>>>
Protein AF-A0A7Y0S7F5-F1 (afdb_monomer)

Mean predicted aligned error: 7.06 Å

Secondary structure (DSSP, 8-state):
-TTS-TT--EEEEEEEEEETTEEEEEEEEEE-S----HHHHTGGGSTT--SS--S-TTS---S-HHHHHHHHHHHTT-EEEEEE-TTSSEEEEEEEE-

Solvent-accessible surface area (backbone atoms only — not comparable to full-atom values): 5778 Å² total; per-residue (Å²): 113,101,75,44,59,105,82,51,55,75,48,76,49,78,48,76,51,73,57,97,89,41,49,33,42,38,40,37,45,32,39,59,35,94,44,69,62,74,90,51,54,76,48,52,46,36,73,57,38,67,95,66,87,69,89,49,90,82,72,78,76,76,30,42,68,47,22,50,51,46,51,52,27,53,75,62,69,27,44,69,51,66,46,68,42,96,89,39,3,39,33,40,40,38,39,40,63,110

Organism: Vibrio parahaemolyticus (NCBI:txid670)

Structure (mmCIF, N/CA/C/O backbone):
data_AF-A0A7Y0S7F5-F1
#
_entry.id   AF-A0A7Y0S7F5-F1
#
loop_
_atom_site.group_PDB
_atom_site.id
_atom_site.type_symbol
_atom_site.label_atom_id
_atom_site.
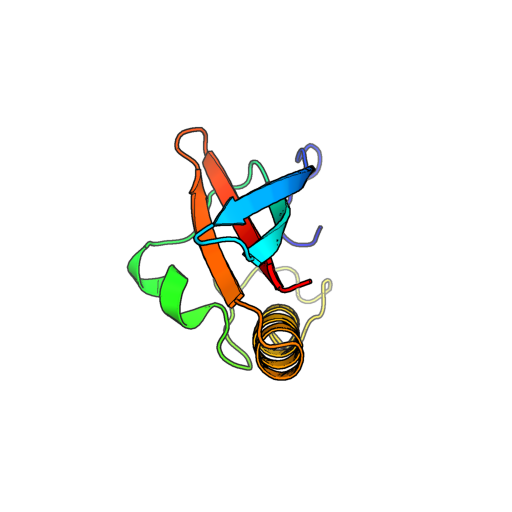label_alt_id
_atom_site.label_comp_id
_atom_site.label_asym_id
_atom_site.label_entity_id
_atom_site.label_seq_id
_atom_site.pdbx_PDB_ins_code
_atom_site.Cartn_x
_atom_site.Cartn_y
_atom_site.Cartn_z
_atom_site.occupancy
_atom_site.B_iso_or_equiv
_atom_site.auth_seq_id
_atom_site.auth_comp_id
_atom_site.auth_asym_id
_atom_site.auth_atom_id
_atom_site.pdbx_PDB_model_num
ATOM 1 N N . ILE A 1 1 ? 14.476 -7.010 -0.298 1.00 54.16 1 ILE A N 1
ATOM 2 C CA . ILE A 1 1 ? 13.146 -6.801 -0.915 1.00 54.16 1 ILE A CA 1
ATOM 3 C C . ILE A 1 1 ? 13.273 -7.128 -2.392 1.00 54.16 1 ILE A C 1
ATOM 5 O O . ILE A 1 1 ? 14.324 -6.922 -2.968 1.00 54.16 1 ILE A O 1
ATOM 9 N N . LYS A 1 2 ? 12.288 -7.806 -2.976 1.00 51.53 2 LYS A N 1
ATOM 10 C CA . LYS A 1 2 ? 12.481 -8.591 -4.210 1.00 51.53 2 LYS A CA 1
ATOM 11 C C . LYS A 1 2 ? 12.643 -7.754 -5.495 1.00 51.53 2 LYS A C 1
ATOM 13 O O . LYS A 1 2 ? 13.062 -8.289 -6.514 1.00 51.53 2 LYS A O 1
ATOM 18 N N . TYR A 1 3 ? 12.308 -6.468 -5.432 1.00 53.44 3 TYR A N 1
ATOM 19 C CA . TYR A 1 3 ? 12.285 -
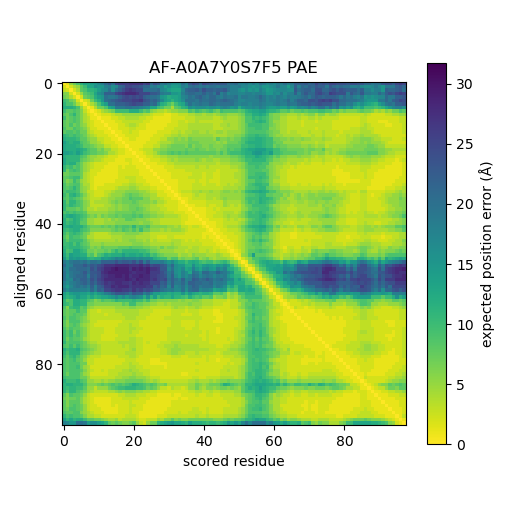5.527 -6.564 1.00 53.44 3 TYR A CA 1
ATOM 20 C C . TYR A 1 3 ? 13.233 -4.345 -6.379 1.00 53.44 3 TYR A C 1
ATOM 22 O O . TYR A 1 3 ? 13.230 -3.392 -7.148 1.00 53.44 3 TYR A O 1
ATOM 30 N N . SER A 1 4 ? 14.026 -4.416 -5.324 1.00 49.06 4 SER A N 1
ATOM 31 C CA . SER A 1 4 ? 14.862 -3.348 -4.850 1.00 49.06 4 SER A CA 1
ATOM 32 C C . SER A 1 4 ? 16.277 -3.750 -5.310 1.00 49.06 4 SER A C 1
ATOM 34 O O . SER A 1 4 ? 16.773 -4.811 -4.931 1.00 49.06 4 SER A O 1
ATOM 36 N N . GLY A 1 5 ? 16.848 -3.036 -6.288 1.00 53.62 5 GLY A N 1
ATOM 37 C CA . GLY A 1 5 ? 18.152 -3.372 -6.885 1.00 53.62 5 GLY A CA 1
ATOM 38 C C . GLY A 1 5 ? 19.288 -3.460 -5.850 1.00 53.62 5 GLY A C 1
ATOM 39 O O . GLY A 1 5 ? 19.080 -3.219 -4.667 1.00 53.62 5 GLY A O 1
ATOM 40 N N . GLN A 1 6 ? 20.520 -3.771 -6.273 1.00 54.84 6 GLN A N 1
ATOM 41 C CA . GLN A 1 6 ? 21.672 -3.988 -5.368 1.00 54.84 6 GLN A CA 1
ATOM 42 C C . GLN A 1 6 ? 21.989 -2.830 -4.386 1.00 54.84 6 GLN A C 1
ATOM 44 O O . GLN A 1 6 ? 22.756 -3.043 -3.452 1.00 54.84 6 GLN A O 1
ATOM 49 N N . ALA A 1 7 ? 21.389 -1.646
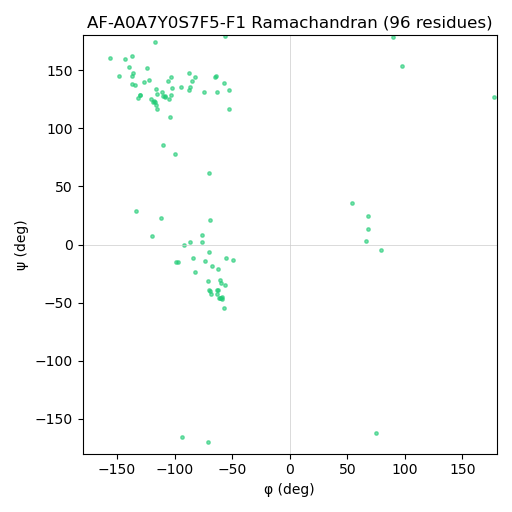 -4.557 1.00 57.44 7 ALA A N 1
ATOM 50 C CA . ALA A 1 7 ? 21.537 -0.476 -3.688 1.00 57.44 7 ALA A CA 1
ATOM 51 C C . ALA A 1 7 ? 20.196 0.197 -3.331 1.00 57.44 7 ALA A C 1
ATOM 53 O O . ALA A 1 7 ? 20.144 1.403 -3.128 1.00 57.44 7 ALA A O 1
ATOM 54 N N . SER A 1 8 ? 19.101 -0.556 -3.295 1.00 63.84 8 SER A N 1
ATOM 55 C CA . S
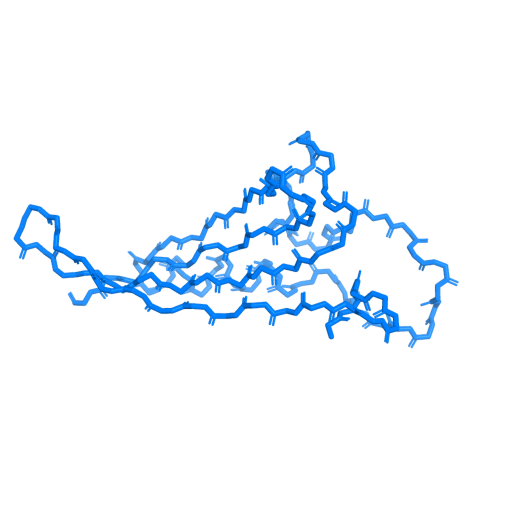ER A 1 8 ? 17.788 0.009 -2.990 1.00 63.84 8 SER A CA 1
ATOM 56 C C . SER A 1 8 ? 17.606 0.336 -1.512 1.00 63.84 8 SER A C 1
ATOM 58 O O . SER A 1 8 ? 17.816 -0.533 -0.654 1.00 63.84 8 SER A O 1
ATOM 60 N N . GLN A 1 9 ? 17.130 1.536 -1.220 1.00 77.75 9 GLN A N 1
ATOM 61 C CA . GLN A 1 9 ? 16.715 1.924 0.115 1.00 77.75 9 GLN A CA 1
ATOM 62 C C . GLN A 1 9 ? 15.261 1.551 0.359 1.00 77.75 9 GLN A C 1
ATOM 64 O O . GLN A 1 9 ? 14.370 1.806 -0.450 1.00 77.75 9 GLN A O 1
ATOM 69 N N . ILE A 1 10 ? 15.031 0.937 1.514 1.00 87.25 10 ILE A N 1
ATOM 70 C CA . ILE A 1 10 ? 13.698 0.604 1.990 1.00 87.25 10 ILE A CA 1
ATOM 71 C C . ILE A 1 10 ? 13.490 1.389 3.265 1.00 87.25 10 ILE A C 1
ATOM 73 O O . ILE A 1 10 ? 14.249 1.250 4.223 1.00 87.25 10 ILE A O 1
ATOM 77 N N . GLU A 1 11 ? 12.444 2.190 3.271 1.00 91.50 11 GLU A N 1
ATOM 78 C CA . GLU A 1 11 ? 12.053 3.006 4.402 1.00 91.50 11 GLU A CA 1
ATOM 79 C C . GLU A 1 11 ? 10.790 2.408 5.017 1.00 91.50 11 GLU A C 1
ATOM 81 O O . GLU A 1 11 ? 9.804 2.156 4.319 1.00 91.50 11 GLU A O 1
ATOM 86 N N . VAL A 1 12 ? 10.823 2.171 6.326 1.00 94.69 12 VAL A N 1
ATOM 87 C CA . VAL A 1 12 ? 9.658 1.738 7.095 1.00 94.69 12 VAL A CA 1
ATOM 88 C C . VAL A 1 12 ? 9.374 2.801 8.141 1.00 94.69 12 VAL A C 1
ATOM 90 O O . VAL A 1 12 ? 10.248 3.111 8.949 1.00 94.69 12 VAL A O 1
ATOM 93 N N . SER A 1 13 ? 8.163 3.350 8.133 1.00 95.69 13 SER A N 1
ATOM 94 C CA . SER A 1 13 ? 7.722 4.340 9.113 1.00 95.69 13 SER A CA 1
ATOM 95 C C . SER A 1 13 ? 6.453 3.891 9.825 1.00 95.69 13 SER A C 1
<<<
Work instructions = Filter the data above by the word "backbone" and copy every line that matches.

Completed exercise =
Solvent-accessible surface area (backbone atoms only — not comparable to full-atom values): 5778 Å² total; per-residue (Å²): 113,101,75,44,59,105,82,51,55,75,48,76,49,78,48,76,51,73,57,97,89,41,49,33,42,38,40,37,45,32,39,59,35,94,44,69,62,74,90,51,54,76,48,52,46,36,73,57,38,67,95,66,87,69,89,49,90,82,72,78,76,76,30,42,68,47,22,50,51,46,51,52,27,53,75,62,69,27,44,69,51,66,46,68,42,96,89,39,3,39,33,40,40,38,39,40,63,110
Structure (mmCIF, N/CA/C/O backbone):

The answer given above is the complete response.